Re: [RFC] doc: rcu: remove note on smp_mb during synchronize_rcu

2018-11-01 Thread Paul E. McKenney
On Wed, Oct 31, 2018 at 10:00:19PM -0700, Joel Fernandes wrote:
> On Wed, Oct 31, 2018 at 11:17:48AM -0700, Paul E. McKenney wrote:
> > On Tue, Oct 30, 2018 at 06:11:19PM -0700, Joel Fernandes wrote:
> > > Hi Paul,
> > > 
> > > On Tue, Oct 30, 2018 at 04:43:36PM -0700, Paul E. McKenney wrote:
> > > > On Tue, Oct 30, 2018 at 03:26:49PM -0700, Joel Fernandes wrote:
> > > > > Hi Paul,
> > > > > 
> > > > > On Sat, Oct 27, 2018 at 09:30:46PM -0700, Joel Fernandes (Google) 
> > > > > wrote:
> > > > > > As per this thread [1], it seems this smp_mb isn't needed anymore:
> > > > > > "So the smp_mb() that I was trying to add doesn't need to be there."
> > > > > > 
> > > > > > So let us remove this part from the memory ordering documentation.
> > > > > > 
> > > > > > [1] https://lkml.org/lkml/2017/10/6/707
> > > > > > 
> > > > > > Signed-off-by: Joel Fernandes (Google) 
> > > > > 
> > > > > I was just checking about this patch.
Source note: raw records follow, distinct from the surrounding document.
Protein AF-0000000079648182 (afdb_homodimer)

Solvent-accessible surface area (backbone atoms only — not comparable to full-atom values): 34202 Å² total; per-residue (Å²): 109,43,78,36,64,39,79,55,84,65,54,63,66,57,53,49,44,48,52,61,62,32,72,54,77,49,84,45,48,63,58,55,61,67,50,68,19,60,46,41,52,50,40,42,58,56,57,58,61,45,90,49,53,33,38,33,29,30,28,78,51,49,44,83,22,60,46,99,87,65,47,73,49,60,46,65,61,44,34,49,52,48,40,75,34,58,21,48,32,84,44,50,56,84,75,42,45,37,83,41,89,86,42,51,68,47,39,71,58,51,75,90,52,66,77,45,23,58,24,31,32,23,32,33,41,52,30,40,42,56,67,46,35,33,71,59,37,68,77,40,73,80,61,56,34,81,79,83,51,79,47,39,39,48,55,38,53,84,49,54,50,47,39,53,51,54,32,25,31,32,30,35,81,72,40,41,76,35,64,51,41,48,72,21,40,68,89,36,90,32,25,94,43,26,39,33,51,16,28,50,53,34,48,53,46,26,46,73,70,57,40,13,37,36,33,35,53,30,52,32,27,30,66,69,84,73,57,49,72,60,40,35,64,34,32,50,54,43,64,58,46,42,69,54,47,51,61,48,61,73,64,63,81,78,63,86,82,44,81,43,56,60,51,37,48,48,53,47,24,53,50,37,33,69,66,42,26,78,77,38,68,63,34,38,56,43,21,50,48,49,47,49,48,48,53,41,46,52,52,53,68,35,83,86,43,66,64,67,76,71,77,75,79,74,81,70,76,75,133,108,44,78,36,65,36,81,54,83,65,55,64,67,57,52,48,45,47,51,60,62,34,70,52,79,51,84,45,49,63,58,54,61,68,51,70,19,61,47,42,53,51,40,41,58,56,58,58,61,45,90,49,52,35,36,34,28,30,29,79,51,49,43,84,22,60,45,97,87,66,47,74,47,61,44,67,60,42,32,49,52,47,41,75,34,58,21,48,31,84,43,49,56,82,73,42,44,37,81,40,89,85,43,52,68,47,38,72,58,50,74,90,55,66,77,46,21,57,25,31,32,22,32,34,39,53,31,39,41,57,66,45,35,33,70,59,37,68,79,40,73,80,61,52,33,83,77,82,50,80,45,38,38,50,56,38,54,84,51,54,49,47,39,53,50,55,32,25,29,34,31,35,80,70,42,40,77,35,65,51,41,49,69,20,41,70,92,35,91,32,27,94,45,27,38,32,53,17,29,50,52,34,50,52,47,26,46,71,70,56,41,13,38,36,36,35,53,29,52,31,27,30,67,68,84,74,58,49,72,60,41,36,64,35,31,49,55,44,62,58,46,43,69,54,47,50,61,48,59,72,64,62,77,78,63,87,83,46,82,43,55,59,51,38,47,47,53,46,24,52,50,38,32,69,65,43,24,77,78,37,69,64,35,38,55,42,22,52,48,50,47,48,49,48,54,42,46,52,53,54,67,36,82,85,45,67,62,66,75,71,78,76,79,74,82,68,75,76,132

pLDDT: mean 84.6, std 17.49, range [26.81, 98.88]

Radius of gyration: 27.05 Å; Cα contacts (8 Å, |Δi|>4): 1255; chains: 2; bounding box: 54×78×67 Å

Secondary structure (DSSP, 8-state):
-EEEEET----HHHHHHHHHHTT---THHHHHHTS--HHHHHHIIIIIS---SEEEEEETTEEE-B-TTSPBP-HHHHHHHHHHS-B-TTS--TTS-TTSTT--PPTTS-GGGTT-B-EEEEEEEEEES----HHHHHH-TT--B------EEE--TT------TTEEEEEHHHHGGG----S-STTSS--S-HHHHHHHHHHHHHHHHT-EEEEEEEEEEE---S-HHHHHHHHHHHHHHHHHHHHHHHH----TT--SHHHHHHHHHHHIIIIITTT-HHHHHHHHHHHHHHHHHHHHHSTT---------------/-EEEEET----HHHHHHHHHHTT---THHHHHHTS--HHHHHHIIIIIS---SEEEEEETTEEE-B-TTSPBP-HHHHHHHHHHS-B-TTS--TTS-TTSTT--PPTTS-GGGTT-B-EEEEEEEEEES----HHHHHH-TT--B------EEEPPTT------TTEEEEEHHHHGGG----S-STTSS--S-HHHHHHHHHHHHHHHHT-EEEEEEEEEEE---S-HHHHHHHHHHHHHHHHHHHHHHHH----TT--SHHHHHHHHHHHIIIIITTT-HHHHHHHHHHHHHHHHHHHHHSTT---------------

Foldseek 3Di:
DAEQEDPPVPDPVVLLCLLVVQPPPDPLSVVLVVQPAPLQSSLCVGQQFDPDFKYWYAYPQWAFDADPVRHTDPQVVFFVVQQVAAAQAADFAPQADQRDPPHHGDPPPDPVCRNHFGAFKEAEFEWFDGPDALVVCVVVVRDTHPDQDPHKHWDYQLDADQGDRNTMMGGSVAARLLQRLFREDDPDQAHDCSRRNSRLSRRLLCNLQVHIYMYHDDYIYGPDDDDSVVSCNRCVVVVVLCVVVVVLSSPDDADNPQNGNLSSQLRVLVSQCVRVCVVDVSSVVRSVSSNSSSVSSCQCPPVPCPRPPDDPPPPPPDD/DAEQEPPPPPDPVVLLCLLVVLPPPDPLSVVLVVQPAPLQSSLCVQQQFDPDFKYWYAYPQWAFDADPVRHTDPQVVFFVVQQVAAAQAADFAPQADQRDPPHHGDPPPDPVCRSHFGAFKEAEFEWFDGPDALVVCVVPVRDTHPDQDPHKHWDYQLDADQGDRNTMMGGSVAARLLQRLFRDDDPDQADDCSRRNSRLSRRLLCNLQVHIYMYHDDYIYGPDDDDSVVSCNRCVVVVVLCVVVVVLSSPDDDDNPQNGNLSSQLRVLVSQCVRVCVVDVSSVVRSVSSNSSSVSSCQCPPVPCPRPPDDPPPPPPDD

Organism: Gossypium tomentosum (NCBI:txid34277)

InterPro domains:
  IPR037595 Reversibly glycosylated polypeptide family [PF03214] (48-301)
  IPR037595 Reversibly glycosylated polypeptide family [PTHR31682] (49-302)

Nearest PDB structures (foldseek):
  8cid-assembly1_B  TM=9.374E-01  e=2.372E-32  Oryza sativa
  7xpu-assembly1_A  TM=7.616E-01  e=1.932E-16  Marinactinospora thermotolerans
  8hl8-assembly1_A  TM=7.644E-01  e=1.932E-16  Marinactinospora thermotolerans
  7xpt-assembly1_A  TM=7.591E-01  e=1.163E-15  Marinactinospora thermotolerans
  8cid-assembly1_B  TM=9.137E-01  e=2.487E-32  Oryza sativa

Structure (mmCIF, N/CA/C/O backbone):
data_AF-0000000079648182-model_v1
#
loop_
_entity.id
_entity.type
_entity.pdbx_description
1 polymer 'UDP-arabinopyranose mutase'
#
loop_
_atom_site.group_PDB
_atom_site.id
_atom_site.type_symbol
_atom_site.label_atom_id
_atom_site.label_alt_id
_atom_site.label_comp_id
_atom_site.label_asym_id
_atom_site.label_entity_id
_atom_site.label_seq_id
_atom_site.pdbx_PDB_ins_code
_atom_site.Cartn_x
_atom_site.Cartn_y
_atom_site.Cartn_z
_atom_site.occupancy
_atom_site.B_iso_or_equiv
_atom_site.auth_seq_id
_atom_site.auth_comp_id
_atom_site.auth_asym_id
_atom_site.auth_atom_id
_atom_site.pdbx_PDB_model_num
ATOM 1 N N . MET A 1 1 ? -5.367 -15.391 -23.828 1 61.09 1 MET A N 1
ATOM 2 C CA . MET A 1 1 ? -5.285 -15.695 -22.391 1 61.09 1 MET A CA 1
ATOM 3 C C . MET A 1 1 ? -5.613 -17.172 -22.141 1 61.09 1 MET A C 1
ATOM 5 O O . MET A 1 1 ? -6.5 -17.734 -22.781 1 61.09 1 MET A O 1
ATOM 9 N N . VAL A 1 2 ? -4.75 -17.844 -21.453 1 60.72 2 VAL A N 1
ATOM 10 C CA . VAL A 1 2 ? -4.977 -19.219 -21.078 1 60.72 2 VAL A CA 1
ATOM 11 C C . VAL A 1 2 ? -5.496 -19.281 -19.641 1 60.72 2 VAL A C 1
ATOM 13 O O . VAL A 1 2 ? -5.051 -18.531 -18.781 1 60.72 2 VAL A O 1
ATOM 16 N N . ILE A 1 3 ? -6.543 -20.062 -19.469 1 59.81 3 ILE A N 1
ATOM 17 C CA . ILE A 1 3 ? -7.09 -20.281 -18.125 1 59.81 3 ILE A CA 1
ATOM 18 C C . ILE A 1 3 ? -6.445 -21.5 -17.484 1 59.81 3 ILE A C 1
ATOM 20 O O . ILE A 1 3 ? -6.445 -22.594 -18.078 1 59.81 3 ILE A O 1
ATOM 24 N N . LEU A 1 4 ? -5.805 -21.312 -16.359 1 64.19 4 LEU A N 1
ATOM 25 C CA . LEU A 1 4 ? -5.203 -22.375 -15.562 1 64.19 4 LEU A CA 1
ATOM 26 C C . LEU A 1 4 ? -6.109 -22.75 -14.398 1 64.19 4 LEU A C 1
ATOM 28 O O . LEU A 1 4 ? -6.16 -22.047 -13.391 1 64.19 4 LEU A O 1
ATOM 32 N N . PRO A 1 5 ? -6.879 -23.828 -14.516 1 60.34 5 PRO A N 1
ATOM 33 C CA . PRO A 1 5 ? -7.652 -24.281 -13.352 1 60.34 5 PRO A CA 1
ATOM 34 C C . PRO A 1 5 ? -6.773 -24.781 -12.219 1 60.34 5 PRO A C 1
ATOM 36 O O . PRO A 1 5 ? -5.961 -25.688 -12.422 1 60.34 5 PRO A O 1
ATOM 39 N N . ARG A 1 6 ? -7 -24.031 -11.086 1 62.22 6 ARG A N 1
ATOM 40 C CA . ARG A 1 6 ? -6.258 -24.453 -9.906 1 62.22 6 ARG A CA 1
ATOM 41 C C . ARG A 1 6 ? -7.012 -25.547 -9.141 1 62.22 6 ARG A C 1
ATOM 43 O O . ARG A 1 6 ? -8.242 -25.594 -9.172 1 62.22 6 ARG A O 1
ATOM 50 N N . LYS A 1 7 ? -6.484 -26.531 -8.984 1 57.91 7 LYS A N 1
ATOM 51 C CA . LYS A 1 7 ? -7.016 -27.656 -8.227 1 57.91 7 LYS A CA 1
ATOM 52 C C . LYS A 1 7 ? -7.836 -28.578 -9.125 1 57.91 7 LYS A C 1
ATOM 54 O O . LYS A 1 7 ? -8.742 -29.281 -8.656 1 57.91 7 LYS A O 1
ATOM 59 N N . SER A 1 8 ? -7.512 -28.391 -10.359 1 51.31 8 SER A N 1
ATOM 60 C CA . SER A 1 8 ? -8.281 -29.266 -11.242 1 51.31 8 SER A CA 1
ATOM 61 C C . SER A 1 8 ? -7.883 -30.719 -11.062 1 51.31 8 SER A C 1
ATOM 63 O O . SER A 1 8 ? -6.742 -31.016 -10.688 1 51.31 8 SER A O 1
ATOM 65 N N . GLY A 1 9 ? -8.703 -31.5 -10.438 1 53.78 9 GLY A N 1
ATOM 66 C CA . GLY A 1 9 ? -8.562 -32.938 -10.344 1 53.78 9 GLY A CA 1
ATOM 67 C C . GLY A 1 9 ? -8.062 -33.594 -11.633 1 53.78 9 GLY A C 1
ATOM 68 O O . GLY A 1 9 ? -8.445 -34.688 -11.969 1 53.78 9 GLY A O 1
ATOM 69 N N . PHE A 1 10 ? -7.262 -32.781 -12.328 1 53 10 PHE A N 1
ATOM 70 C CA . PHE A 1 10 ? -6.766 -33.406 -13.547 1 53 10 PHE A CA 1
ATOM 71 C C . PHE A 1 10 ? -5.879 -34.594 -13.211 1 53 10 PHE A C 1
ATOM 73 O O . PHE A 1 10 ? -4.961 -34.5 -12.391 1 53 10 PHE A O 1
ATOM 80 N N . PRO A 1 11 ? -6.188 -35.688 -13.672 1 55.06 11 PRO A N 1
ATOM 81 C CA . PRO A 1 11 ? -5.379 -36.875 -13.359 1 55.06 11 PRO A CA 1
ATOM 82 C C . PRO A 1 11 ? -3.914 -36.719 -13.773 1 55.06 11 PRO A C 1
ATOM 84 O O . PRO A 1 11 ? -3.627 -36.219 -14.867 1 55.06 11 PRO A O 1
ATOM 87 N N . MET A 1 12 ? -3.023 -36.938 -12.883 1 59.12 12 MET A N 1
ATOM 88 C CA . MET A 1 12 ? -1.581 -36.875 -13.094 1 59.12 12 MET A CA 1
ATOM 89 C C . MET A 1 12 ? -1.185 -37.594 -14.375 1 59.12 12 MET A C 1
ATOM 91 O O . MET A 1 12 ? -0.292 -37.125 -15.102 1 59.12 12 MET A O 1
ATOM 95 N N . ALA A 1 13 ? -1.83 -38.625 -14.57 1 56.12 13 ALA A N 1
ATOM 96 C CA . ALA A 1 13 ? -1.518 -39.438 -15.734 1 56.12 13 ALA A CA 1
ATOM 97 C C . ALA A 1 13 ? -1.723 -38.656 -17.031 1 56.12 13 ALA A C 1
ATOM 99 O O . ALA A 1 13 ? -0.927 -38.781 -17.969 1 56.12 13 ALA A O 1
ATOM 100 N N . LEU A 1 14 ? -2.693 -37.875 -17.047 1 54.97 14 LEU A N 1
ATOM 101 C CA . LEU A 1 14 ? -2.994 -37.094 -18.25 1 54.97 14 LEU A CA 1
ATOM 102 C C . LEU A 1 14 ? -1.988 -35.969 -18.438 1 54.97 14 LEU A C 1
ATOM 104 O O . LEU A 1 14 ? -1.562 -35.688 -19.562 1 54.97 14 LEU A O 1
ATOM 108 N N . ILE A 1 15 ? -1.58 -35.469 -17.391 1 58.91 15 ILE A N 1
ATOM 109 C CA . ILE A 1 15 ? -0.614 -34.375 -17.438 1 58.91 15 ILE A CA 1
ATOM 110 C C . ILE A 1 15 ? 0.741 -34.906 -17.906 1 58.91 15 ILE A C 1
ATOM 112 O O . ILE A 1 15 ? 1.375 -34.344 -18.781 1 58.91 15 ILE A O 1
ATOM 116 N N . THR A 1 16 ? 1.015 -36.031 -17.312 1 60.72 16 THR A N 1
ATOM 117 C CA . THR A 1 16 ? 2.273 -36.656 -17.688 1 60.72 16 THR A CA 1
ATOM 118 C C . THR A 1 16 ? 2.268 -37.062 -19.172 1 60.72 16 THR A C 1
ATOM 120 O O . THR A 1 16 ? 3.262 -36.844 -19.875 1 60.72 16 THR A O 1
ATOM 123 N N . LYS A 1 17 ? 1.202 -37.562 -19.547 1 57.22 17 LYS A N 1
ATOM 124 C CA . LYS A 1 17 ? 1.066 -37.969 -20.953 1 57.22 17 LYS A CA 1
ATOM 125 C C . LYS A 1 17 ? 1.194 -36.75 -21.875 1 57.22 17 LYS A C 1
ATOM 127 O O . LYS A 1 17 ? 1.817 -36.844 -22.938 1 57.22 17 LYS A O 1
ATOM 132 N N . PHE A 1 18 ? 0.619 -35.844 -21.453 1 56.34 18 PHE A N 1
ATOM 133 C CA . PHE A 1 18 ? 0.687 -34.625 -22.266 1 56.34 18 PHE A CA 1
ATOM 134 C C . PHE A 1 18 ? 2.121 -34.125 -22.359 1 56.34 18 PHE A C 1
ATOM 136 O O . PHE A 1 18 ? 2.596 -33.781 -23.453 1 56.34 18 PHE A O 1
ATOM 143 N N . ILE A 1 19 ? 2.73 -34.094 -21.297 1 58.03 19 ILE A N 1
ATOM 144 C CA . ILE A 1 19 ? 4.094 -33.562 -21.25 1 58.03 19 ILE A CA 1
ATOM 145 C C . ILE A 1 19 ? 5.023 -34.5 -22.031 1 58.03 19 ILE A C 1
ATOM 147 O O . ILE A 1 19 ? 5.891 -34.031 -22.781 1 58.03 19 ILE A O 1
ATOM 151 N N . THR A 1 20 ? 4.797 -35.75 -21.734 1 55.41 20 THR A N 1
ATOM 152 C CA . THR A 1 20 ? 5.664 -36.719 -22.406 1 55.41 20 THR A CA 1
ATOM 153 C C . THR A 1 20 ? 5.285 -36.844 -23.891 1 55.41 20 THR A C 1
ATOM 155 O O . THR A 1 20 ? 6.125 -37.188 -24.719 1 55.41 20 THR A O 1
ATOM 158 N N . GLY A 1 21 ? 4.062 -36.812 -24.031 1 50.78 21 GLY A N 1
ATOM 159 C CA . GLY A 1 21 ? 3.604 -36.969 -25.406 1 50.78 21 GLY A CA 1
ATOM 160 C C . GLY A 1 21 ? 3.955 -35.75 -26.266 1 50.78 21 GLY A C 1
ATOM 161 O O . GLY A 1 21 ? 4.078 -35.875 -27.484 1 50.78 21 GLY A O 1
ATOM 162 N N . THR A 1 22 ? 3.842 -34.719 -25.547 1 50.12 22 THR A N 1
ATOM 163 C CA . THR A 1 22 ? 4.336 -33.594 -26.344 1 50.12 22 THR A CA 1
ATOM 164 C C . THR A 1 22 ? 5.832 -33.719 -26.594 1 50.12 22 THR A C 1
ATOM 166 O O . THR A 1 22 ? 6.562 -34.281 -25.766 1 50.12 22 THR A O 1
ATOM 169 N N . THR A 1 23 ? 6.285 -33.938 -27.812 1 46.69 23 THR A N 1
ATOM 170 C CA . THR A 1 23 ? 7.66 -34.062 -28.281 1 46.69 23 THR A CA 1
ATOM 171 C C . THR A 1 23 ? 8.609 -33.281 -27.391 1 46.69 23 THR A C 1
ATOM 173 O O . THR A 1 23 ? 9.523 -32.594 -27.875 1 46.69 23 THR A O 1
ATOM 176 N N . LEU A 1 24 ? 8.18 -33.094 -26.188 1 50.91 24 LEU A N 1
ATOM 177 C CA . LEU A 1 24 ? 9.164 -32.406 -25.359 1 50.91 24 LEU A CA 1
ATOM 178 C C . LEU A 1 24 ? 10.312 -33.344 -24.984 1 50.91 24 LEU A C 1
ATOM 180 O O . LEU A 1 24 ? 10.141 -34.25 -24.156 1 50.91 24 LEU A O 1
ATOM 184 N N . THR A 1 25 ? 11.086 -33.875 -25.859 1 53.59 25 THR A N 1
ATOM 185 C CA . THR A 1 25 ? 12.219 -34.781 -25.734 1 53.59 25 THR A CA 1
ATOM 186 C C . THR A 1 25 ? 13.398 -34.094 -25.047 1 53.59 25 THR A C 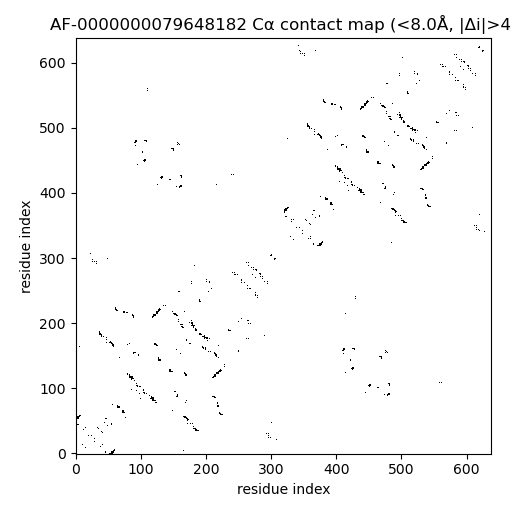1
ATOM 188 O O . THR A 1 25 ? 14.508 -34.656 -25.031 1 53.59 25 THR A O 1
ATOM 191 N N . GLY A 1 26 ? 13.125 -33.062 -24.234 1 57.69 26 GLY A N 1
ATOM 192 C CA . GLY A 1 26 ? 14.312 -32.438 -23.656 1 57.69 26 GLY A CA 1
ATOM 193 C C . GLY A 1 26 ? 14.773 -33.125 -22.391 1 57.69 26 GLY A C 1
ATOM 194 O O . GLY A 1 26 ? 13.984 -33.812 -21.719 1 57.69 26 GLY A O 1
ATOM 195 N N . SER A 1 27 ? 16.125 -33.219 -22.141 1 61.47 27 SER A N 1
ATOM 196 C CA . SER A 1 27 ? 16.75 -33.812 -20.953 1 61.47 27 SER A CA 1
ATOM 197 C C . SER A 1 27 ? 16.125 -33.281 -19.672 1 61.47 27 SER A C 1
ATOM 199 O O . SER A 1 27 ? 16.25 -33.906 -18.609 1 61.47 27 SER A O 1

Do you feel it is correct to 
> > > > > remove
> > > > > this part from the docs? Are you satisified that a barrier isn't 
> > > > > needed there
> > > > > now? Or did I miss something?
> > > > 
> > > > Apologies, it got lost in the shuffle.  I have now applied it with a
> > > > bit of rework to the commit log, thank you!
> > > 
> > > No worries, thanks for taking it!
> > > 
> > > Just wanted to update you on my progress reading/correcting the docs. The
> > > 'Memory Ordering' is taking a bit of time so I paused that and I'm 
> > > focusing
> > > on finishing all the other low hanging fruit. This activity is mostly 
> > > during
> > > night hours after the baby is asleep but some times I also manage to 
> > > sneak it
> > > into the day job ;-)
> > 
> > If there is anything I can do to make this a more sustainable task for
> > you, please do not keep it a secret!!!
> 
> Thanks a lot, that means a lot to me! Will do!
> 
> > > BTW I do want to discuss about this smp_mb patch above with you at LPC if 
> > > you
> > > had time, even though we are removing it from the documentation. I thought
> > > about it a few times, and I was not able to fully appreciate the need for 
> > > the
> > > barrier (that is even assuming that complete() etc did not do the right
> > > thing).  Specifically I was wondering same thing Peter said in the above
> > > thread I think that - if that rcu_read_unlock() triggered all the spin
> > > locking up the tree of nodes, then why is that locking not sufficient to
> > > prevent reads from the read-side section from bleeding out? That would
> > > prevent the reader that just unlocked from seeing anything that happens
> > > _after_ the synchronize_rcu.
> > 
> > Actually, I recall an smp_mb() being added, but am not seeing it anywhere
> > relevant to wait_for_completion().  So I might need to add the smp_mb()
> > to synchronize_rcu() and remove the patch (retaining the typo fix).  :-/
> 
> No problem, I'm glad atleast the patch resurfaced the topic of the potential
> issue :-)

And an smp_mb() is needed in Tree RCU's __wait_rcu_gp().  This is
because wait_for_completion() might get a "fly-by" wakeup, which would
mean no ordering for code naively thinking that it was ordered after a
grace period.

> > The short form answer is that anything before a grace period on any CPU
> > must be seen by any CPU as being before anything on any CPU after that
> > same grace period.  This guarantee requires a rather big hammer.
> > 
> > But yes, let's talk at LPC!
> 
> Sounds great, looking forward to discussing this.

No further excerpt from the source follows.